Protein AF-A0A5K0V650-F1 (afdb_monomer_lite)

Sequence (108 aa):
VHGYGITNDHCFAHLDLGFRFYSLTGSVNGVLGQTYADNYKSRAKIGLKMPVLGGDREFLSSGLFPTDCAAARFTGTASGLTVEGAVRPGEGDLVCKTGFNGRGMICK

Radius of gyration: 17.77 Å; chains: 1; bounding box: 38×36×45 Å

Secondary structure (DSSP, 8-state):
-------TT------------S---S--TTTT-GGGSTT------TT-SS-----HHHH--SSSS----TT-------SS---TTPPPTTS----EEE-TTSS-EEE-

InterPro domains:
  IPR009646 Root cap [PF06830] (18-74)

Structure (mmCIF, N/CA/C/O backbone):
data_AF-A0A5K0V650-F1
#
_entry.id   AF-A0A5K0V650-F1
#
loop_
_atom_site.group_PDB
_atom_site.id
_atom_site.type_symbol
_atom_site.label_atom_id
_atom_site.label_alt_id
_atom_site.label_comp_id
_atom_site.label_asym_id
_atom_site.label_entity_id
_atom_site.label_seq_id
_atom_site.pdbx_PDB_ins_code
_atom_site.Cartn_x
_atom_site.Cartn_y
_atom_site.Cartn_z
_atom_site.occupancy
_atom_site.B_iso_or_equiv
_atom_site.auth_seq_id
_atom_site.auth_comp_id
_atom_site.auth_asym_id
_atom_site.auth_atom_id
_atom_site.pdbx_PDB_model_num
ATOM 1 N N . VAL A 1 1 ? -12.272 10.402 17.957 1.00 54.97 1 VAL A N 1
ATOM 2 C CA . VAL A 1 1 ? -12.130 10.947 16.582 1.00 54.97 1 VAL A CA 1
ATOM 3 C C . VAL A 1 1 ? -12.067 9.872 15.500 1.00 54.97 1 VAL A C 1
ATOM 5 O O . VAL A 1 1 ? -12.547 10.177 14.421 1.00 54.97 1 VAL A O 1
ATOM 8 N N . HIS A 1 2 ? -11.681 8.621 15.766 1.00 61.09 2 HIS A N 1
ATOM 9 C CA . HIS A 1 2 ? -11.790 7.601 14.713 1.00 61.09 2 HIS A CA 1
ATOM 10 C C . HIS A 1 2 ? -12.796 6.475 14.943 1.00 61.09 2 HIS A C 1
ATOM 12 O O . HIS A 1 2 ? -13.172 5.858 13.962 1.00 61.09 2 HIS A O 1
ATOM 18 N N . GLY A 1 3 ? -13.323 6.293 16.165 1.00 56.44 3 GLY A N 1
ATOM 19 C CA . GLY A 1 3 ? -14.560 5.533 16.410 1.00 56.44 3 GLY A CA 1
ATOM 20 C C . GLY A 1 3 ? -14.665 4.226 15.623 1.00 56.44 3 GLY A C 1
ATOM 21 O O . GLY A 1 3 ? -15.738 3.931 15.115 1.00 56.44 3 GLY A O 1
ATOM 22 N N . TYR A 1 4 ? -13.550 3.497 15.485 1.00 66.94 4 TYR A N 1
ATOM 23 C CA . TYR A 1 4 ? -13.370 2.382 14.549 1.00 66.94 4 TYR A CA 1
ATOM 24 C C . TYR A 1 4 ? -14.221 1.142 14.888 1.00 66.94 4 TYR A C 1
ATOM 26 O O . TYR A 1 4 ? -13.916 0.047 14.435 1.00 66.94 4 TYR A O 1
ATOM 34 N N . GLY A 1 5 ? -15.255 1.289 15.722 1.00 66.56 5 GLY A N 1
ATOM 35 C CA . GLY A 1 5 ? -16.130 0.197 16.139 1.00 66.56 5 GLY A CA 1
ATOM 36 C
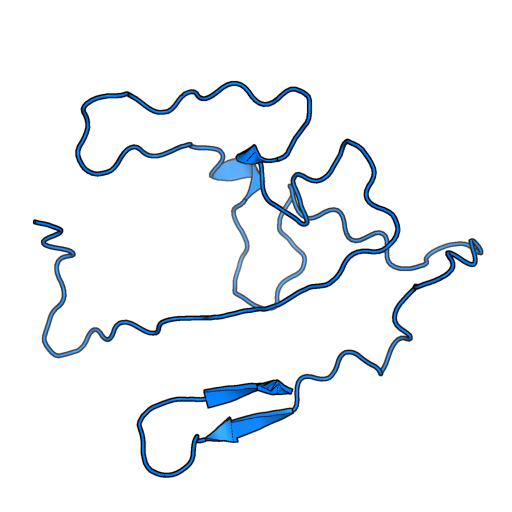 C . GLY A 1 5 ? -15.399 -0.912 16.889 1.00 66.56 5 GLY A C 1
ATOM 37 O O . GLY A 1 5 ? -15.839 -2.052 16.850 1.00 66.56 5 GLY A O 1
ATOM 38 N N . ILE A 1 6 ? -14.274 -0.603 17.540 1.00 68.31 6 ILE A N 1
ATOM 39 C CA . ILE A 1 6 ? -13.504 -1.598 18.285 1.00 68.31 6 ILE A CA 1
ATOM 40 C C . ILE A 1 6 ? -14.292 -2.041 19.511 1.00 68.31 6 ILE A C 1
ATOM 42 O O . ILE A 1 6 ? -14.545 -1.251 20.421 1.00 68.31 6 ILE A O 1
ATOM 46 N N . THR A 1 7 ? -14.674 -3.313 19.507 1.00 77.00 7 THR A N 1
ATOM 47 C CA . THR A 1 7 ? -15.161 -4.042 20.674 1.00 77.00 7 THR A CA 1
ATOM 48 C C . THR A 1 7 ? -13.969 -4.510 21.510 1.00 77.00 7 THR A C 1
ATOM 50 O O . THR A 1 7 ? -12.820 -4.434 21.072 1.00 77.00 7 THR A O 1
ATOM 53 N N . ASN A 1 8 ? -14.223 -5.032 22.712 1.00 74.50 8 ASN A N 1
ATOM 54 C CA . ASN A 1 8 ? -13.172 -5.581 23.585 1.00 74.50 8 ASN A CA 1
ATOM 55 C C . ASN A 1 8 ? -12.379 -6.740 22.944 1.00 74.50 8 ASN A C 1
ATOM 57 O O . ASN A 1 8 ? -11.324 -7.122 23.448 1.00 74.50 8 ASN A O 1
ATOM 61 N N . ASP A 1 9 ? -12.879 -7.272 21.832 1.00 76.88 9 ASP A N 1
A
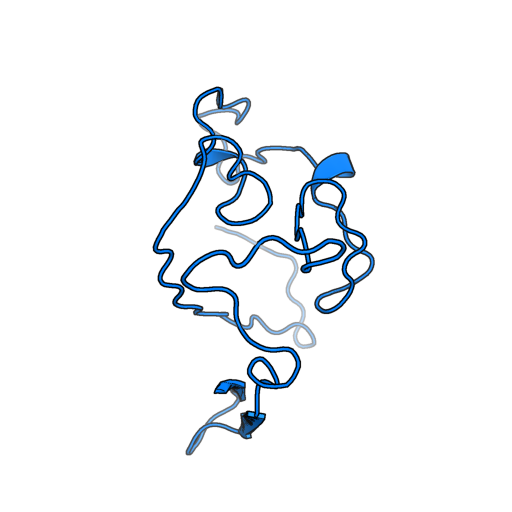TOM 62 C CA . ASP A 1 9 ? -12.358 -8.426 21.105 1.00 76.88 9 ASP A CA 1
ATOM 63 C C . ASP A 1 9 ? -11.453 -7.998 19.933 1.00 76.88 9 ASP A C 1
ATOM 65 O O . ASP A 1 9 ? -10.783 -8.825 19.313 1.00 76.88 9 ASP A O 1
ATOM 69 N N . HIS A 1 10 ? -11.415 -6.700 19.617 1.00 68.00 10 HIS A N 1
ATOM 70 C CA . HIS A 1 10 ? -10.635 -6.136 18.522 1.00 68.00 10 HIS A CA 1
ATOM 71 C C . HIS A 1 10 ? -9.383 -5.426 19.056 1.00 68.00 10 HIS A C 1
ATOM 73 O O . HIS A 1 10 ? -9.441 -4.605 19.967 1.00 68.00 10 HIS A O 1
ATOM 79 N N . CYS A 1 11 ? -8.223 -5.734 18.476 1.00 69.88 11 CYS A N 1
ATOM 80 C CA . CYS A 1 11 ? -6.940 -5.142 18.853 1.00 69.88 11 CYS A CA 1
ATOM 81 C C . CYS A 1 11 ? -6.312 -4.429 17.653 1.00 69.88 11 CYS A C 1
ATOM 83 O O . CYS A 1 11 ? -6.338 -4.946 16.538 1.00 69.88 11 CYS A O 1
ATOM 85 N N . PHE A 1 12 ? -5.702 -3.265 17.890 1.00 68.88 12 PHE A N 1
ATOM 86 C CA . PHE A 1 12 ? -4.808 -2.652 16.911 1.00 68.88 12 PHE A CA 1
ATOM 87 C C . PHE A 1 12 ? -3.414 -3.258 17.027 1.00 68.88 12 PHE A C 1
ATOM 89 O O . PHE A 1 12 ? -2.858 -3.341 18.121 1.00 68.88 12 PHE A O 1
ATOM 96 N N . ALA A 1 13 ? -2.836 -3.616 15.886 1.00 69.25 13 ALA A N 1
ATOM 97 C CA . ALA A 1 13 ? -1.410 -3.855 15.755 1.00 69.25 13 ALA A CA 1
ATOM 98 C C . ALA A 1 13 ? -0.815 -2.714 14.927 1.00 69.25 13 ALA A C 1
ATOM 100 O O . ALA A 1 13 ? -1.354 -2.366 13.876 1.00 69.25 13 ALA A O 1
ATOM 101 N N . HIS A 1 14 ? 0.275 -2.126 15.413 1.00 70.38 14 HIS A N 1
ATOM 102 C CA . HIS A 1 14 ? 1.083 -1.223 14.608 1.00 70.38 14 HIS A CA 1
ATOM 103 C C . HIS A 1 14 ? 2.166 -2.050 13.918 1.00 70.38 14 HIS A C 1
ATOM 105 O O . HIS A 1 14 ? 2.891 -2.791 14.584 1.00 70.38 14 HIS A O 1
ATOM 111 N N . LEU A 1 15 ? 2.220 -1.971 12.591 1.00 75.00 15 LEU A N 1
ATOM 112 C CA . LEU A 1 15 ? 3.197 -2.674 11.773 1.00 75.00 15 LEU A CA 1
ATOM 113 C C . LEU A 1 15 ? 4.191 -1.652 11.224 1.00 75.00 15 LEU A C 1
ATOM 115 O O . LEU A 1 15 ? 3.898 -0.962 10.251 1.00 75.00 15 LEU A O 1
ATOM 119 N N . ASP A 1 16 ? 5.355 -1.577 11.860 1.00 75.31 16 ASP A N 1
ATOM 120 C CA . ASP A 1 16 ? 6.468 -0.746 11.410 1.00 75.31 16 ASP A CA 1
ATOM 121 C C . ASP A 1 16 ? 7.422 -1.594 10.558 1.00 75.31 16 ASP A C 1
ATOM 123 O O . ASP A 1 16 ? 8.026 -2.552 11.046 1.00 75.31 16 ASP A O 1
ATOM 127 N N . LEU A 1 17 ? 7.558 -1.247 9.275 1.00 74.62 17 LEU A N 1
ATOM 128 C CA . LEU A 1 17 ? 8.448 -1.919 8.326 1.00 74.62 17 LEU A CA 1
ATOM 129 C C . LEU A 1 17 ? 9.429 -0.912 7.722 1.00 74.62 17 LEU A C 1
ATOM 131 O O . LEU A 1 17 ? 9.041 0.183 7.318 1.00 74.62 17 LEU A O 1
ATOM 135 N N . GLY A 1 18 ? 10.701 -1.299 7.638 1.00 78.06 18 GLY A N 1
ATOM 136 C CA . GLY A 1 18 ? 11.758 -0.503 7.021 1.00 78.06 18 GLY A CA 1
ATOM 137 C C . GLY A 1 18 ? 12.340 -1.223 5.813 1.00 78.06 18 GLY A C 1
ATOM 138 O O . GLY A 1 18 ? 12.898 -2.308 5.954 1.00 78.06 18 GLY A O 1
ATOM 139 N N . PHE A 1 19 ? 12.251 -0.603 4.638 1.00 76.81 19 PHE A N 1
ATOM 140 C CA . PHE A 1 19 ? 12.819 -1.131 3.399 1.00 76.81 19 PHE A CA 1
ATOM 141 C C . PHE A 1 19 ? 13.831 -0.147 2.814 1.00 76.81 19 PHE A C 1
ATOM 143 O O . PHE A 1 19 ? 13.639 1.068 2.873 1.00 76.81 19 PHE A O 1
ATOM 150 N N . ARG A 1 20 ? 14.898 -0.673 2.206 1.00 77.06 20 ARG A N 1
ATOM 151 C CA . ARG A 1 20 ? 15.845 0.111 1.409 1.00 77.06 20 ARG A CA 1
ATOM 152 C C . ARG A 1 20 ? 15.850 -0.410 -0.019 1.00 77.06 20 ARG A C 1
ATOM 154 O O . ARG A 1 20 ? 16.187 -1.565 -0.254 1.00 77.06 20 ARG A O 1
ATOM 161 N N . PHE A 1 21 ? 15.511 0.462 -0.960 1.00 76.38 21 PHE A N 1
ATOM 162 C CA . PHE A 1 21 ? 15.482 0.144 -2.384 1.00 76.38 21 PHE A CA 1
ATOM 163 C C . PHE A 1 21 ? 16.673 0.796 -3.089 1.00 76.38 21 PHE A C 1
ATOM 165 O O . PHE A 1 21 ? 16.968 1.964 -2.842 1.00 76.38 21 PHE A O 1
ATOM 172 N N . TYR A 1 22 ? 17.352 0.052 -3.964 1.00 73.94 22 TYR A N 1
ATOM 173 C CA . TYR A 1 22 ? 18.552 0.528 -4.666 1.00 73.94 22 TYR A CA 1
ATOM 174 C C . TYR A 1 22 ? 18.297 0.907 -6.136 1.00 73.94 22 TYR A C 1
ATOM 176 O O . TYR A 1 22 ? 19.114 1.598 -6.734 1.00 73.94 22 TYR A O 1
ATOM 184 N N . SER A 1 23 ? 17.172 0.495 -6.736 1.00 75.62 23 SER A N 1
ATOM 185 C CA . SER A 1 23 ? 16.867 0.750 -8.158 1.00 75.62 23 SER A CA 1
ATOM 186 C C . SER A 1 23 ? 15.358 0.772 -8.435 1.00 75.62 23 SER A C 1
ATOM 188 O O . SER A 1 23 ? 14.808 -0.130 -9.061 1.00 75.62 23 SER A O 1
ATOM 190 N N . LEU A 1 24 ? 14.662 1.796 -7.934 1.00 75.00 24 LEU A N 1
ATOM 191 C CA . LEU A 1 24 ? 13.234 1.981 -8.
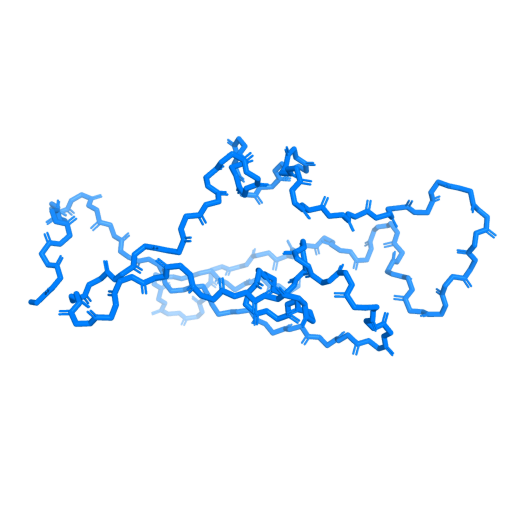215 1.00 75.00 24 LEU A CA 1
ATOM 192 C C . LEU A 1 24 ? 13.021 2.582 -9.610 1.00 75.00 24 LEU A C 1
ATOM 194 O O . LEU A 1 24 ? 13.650 3.573 -9.973 1.00 75.00 24 LEU A O 1
ATOM 198 N N . THR A 1 25 ? 12.099 1.997 -10.375 1.00 76.00 25 THR A N 1
ATOM 199 C CA . THR A 1 25 ? 11.567 2.602 -11.611 1.00 76.00 25 THR A CA 1
ATOM 200 C C . THR A 1 25 ? 10.401 3.536 -11.276 1.00 76.00 25 THR A C 1
ATOM 202 O O . THR A 1 25 ? 9.916 3.502 -10.155 1.00 76.00 25 THR A O 1
ATOM 205 N N . GLY A 1 26 ? 9.881 4.328 -12.223 1.00 74.88 26 GLY A N 1
ATOM 206 C CA . GLY A 1 26 ? 8.679 5.155 -11.984 1.00 74.88 26 GLY A CA 1
ATOM 207 C C . GLY A 1 26 ? 7.403 4.353 -11.662 1.00 74.88 26 GLY A C 1
ATOM 208 O O . GLY A 1 26 ? 6.473 4.868 -11.044 1.00 74.88 26 GLY A O 1
ATOM 209 N N . SER A 1 27 ? 7.362 3.058 -12.005 1.00 76.88 27 SER A N 1
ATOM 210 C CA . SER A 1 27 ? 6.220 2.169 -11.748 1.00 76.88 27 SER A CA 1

_WHAT IS BEING ASKED_. Please retype exactly the lines from the one containing "ATOM 161 N N" through the last line of the records, both included, leaving out every picture.

_ANSWER SPACE_.
ATOM 161 N N . PHE A 1 21 ? 15.511 0.462 -0.960 1.00 76.38 21 PHE A N 1
ATOM 162 C CA . PHE A 1 21 ? 15.482 0.144 -2.384 1.00 76.38 21 PHE A CA 1
ATOM 163 C C . PHE A 1 21 ? 16.673 0.796 -3.089 1.00 76.38 21 PHE A C 1
ATOM 165 O O . PHE A 1 21 ? 16.968 1.964 -2.842 1.00 76.38 21 PHE A O 1
ATOM 172 N N . TYR A 1 22 ? 17.352 0.052 -3.964 1.00 73.94 22 TYR A N 1
ATOM 173 C CA . TYR A 1 22 ? 18.552 0.528 -4.666 1.00 73.94 22 TYR A CA 1
ATOM 174 C C . TYR A 1 22 ? 18.297 0.907 -6.136 1.00 73.94 22 TYR A C 1
ATOM 176 O O . TYR A 1 22 ? 19.114 1.598 -6.734 1.00 73.94 22 TYR A O 1
ATOM 184 N N . SER A 1 23 ? 17.172 0.495 -6.736 1.00 75.62 23 SER A N 1
ATOM 185 C CA . SER A 1 23 ? 16.867 0.750 -8.158 1.00 75.62 23 SER A CA 1
ATOM 186 C C . SER A 1 23 ? 15.358 0.772 -8.435 1.00 75.62 23 SER A C 1
ATOM 188 O O . SER A 1 23 ? 14.808 -0.130 -9.061 1.00 75.62 23 SER A O 1
ATOM 190 N N . LEU A 1 24 ? 14.662 1.796 -7.934 1.00 75.00 24 LEU A N 1
ATOM 191 C CA . LEU A 1 24 ? 13.234 1.981 -8.
215 1.00 75.00 24 LEU A CA 1
ATOM 192 C C . LEU A 1 24 ? 13.021 2.582 -9.610 1.00 75.00 24 LEU A C 1
ATOM 194 O O . LEU A 1 24 ? 13.650 3.573 -9.973 1.00 75.00 24 LEU A O 1
ATOM 198 N N . THR A 1 25 ? 12.099 1.997 -10.375 1.00 76.00 25 THR A N 1
ATOM 199 C CA . THR A 1 25 ? 11.567 2.602 -11.611 1.00 76.00 25 THR A CA 1
ATOM 200 C C . THR A 1 25 ? 10.401 3.536 -11.276 1.00 76.00 25 THR A C 1
ATOM 202 O O . THR A 1 25 ? 9.916 3.502 -10.155 1.00 76.00 25 THR A O 1
ATOM 205 N N . GLY A 1 26 ? 9.881 4.328 -12.223 1.00 74.88 26 GLY A N 1
ATOM 206 C CA . GLY A 1 26 ? 8.679 5.155 -11.984 1.00 74.88 26 GLY A CA 1
ATOM 207 C C . GLY A 1 26 ? 7.403 4.353 -11.662 1.00 74.88 26 GLY A C 1
ATOM 208 O O . GLY A 1 26 ? 6.473 4.868 -11.044 1.00 74.88 26 GLY A O 1
ATOM 209 N N . SER A 1 27 ? 7.362 3.058 -12.005 1.00 76.88 27 SER A N 1
ATOM 210 C CA . SER A 1 27 ? 6.220 2.169 -11.748 1.00 76.88 27 SER A CA 1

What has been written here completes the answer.